━━━━━ SOURCE MATERIAL
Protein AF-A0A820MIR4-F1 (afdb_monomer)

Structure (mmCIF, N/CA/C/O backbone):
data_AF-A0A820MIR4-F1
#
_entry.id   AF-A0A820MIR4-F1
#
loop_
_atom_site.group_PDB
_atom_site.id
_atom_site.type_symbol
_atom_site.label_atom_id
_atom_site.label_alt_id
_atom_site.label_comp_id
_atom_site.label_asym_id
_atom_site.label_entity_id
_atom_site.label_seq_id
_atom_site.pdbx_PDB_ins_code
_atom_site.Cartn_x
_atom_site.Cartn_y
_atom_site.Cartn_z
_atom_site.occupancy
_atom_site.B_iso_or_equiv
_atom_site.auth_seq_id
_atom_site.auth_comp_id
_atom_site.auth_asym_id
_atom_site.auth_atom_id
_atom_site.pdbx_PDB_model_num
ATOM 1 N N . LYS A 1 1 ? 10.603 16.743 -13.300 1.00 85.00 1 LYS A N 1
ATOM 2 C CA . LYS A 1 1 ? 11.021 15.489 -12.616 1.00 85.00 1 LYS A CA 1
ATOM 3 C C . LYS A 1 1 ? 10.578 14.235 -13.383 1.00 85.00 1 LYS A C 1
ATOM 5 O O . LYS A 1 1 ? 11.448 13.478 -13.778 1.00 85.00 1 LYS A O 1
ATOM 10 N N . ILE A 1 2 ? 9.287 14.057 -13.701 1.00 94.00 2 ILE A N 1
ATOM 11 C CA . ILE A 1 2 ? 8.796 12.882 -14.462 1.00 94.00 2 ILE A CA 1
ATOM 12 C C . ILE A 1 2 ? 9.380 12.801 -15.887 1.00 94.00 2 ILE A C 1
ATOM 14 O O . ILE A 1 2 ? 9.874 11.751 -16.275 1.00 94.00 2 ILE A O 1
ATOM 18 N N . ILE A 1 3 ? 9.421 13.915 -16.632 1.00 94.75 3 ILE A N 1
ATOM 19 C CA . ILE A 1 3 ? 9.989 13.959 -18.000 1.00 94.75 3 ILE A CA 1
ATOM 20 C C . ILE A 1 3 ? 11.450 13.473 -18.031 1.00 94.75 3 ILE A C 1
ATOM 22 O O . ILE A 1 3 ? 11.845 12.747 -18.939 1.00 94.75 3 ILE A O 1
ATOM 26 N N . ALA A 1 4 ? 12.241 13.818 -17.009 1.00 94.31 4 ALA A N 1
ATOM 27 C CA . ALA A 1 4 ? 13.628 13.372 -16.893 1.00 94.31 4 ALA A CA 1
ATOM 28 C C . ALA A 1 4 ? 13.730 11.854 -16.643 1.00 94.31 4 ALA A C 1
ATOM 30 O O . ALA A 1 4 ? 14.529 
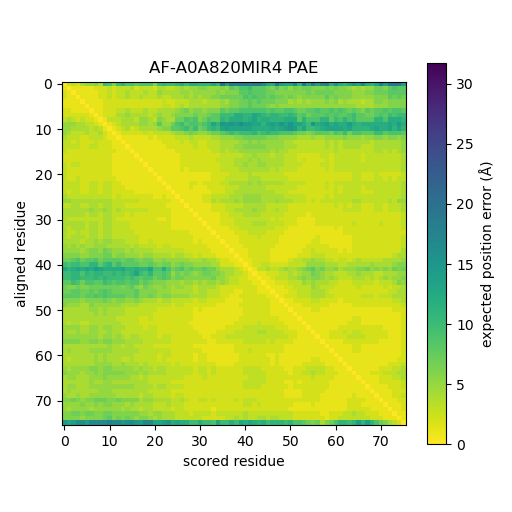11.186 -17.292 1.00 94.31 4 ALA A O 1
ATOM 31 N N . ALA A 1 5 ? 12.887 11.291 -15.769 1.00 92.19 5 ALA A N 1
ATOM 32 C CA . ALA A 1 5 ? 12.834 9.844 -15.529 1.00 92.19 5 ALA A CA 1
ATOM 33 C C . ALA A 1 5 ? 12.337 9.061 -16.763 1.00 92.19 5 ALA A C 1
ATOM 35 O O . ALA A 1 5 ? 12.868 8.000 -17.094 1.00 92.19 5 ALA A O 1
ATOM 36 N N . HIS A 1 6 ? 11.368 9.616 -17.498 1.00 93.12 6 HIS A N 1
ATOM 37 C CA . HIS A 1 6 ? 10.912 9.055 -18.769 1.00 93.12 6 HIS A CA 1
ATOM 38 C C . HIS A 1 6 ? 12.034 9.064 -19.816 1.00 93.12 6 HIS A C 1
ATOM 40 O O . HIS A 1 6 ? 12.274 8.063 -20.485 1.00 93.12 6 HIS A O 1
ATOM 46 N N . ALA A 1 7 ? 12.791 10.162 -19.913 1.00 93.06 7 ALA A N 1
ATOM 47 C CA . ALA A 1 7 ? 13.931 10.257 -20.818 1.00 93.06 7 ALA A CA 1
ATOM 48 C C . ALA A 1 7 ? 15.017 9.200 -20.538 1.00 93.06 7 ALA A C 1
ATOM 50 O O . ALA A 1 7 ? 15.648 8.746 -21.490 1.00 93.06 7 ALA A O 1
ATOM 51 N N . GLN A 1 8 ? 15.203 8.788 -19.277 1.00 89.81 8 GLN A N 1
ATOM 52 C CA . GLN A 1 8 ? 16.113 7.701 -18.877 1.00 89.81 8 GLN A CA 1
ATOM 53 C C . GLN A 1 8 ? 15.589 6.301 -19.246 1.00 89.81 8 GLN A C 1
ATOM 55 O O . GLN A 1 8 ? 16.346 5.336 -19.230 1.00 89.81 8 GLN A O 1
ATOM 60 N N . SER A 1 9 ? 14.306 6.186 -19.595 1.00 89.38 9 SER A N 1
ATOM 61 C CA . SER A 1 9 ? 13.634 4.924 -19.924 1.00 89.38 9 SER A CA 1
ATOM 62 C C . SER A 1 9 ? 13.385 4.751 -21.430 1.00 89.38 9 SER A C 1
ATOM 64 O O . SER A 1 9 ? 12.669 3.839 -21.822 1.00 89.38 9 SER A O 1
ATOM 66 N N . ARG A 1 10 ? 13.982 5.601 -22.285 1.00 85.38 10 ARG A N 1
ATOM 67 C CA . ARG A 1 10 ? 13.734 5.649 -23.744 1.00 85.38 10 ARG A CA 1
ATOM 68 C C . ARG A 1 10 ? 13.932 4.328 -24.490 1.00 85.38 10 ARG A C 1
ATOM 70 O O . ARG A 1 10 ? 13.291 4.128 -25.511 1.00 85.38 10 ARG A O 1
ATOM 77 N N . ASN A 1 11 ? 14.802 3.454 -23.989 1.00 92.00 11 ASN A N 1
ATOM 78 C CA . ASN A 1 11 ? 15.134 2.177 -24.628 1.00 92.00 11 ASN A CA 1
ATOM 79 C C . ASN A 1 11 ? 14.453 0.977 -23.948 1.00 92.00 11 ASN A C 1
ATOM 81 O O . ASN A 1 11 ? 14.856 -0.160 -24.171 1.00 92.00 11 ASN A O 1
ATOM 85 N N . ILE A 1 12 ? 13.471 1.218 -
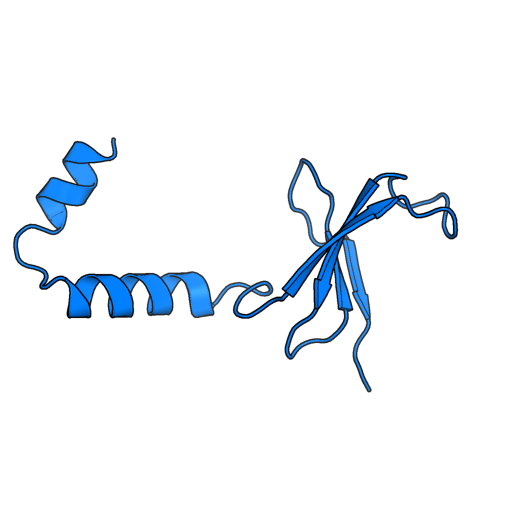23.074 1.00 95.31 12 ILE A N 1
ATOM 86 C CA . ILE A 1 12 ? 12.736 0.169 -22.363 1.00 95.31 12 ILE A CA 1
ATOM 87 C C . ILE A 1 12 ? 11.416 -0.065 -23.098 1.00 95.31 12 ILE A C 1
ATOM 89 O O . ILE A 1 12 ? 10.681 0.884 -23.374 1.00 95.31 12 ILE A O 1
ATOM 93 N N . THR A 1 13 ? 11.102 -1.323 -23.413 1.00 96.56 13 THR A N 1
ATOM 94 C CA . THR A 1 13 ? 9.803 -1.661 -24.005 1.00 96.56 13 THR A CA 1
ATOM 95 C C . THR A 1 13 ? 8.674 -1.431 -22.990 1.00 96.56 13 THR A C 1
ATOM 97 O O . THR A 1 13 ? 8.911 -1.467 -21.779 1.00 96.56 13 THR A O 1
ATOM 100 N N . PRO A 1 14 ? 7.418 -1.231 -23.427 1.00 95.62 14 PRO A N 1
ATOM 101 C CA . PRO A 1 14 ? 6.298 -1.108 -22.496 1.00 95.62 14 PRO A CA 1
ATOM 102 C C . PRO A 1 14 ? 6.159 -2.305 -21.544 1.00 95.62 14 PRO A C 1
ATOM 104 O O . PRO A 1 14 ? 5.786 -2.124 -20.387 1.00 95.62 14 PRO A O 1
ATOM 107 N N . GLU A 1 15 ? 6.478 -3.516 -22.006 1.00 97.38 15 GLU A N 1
━━━━━━━━━━
#### YOUR OBJECTIVE
Output only the lines running from the line with "ATOM 81 O O" through the last line of the entries above, inclusive, with pictures excluded.

#### ANSWER BELOW
ATOM 81 O O . ASN A 1 11 ? 14.856 -0.160 -24.171 1.00 92.00 11 ASN A O 1
ATOM 85 N N . ILE A 1 12 ? 13.471 1.218 -
23.074 1.00 95.31 12 ILE A N 1
ATOM 86 C CA . ILE A 1 12 ? 12.736 0.169 -22.363 1.00 95.31 12 ILE A CA 1
ATOM 87 C C . ILE A 1 12 ? 11.416 -0.065 -23.098 1.00 95.31 12 ILE A C 1
ATOM 89 O O . ILE A 1 12 ? 10.681 0.884 -23.374 1.00 95.31 12 ILE A O 1
ATOM 93 N N . THR A 1 13 ? 11.102 -1.323 -23.413 1.00 96.56 13 THR A N 1
ATOM 94 C CA . THR A 1 13 ? 9.803 -1.661 -24.005 1.00 96.56 13 THR A CA 1
ATOM 95 C C . THR A 1 13 ? 8.674 -1.431 -22.990 1.00 96.56 13 THR A C 1
ATOM 97 O O . THR A 1 13 ? 8.911 -1.467 -21.779 1.00 96.56 13 THR A O 1
ATOM 100 N N . PRO A 1 14 ? 7.418 -1.231 -23.427 1.00 95.62 14 PRO A N 1
ATOM 101 C CA . PRO A 1 14 ? 6.298 -1.108 -22.496 1.00 95.62 14 PRO A CA 1
ATOM 102 C C . PRO A 1 14 ? 6.159 -2.305 -21.544 1.00 95.62 14 PRO A C 1
ATOM 104 O O . PRO A 1 14 ? 5.786 -2.124 -20.387 1.00 95.62 14 PRO A O 1
ATOM 107 N N . GLU A 1 15 ? 6.478 -3.516 -22.006 1.00 97.38 15 GLU A N 1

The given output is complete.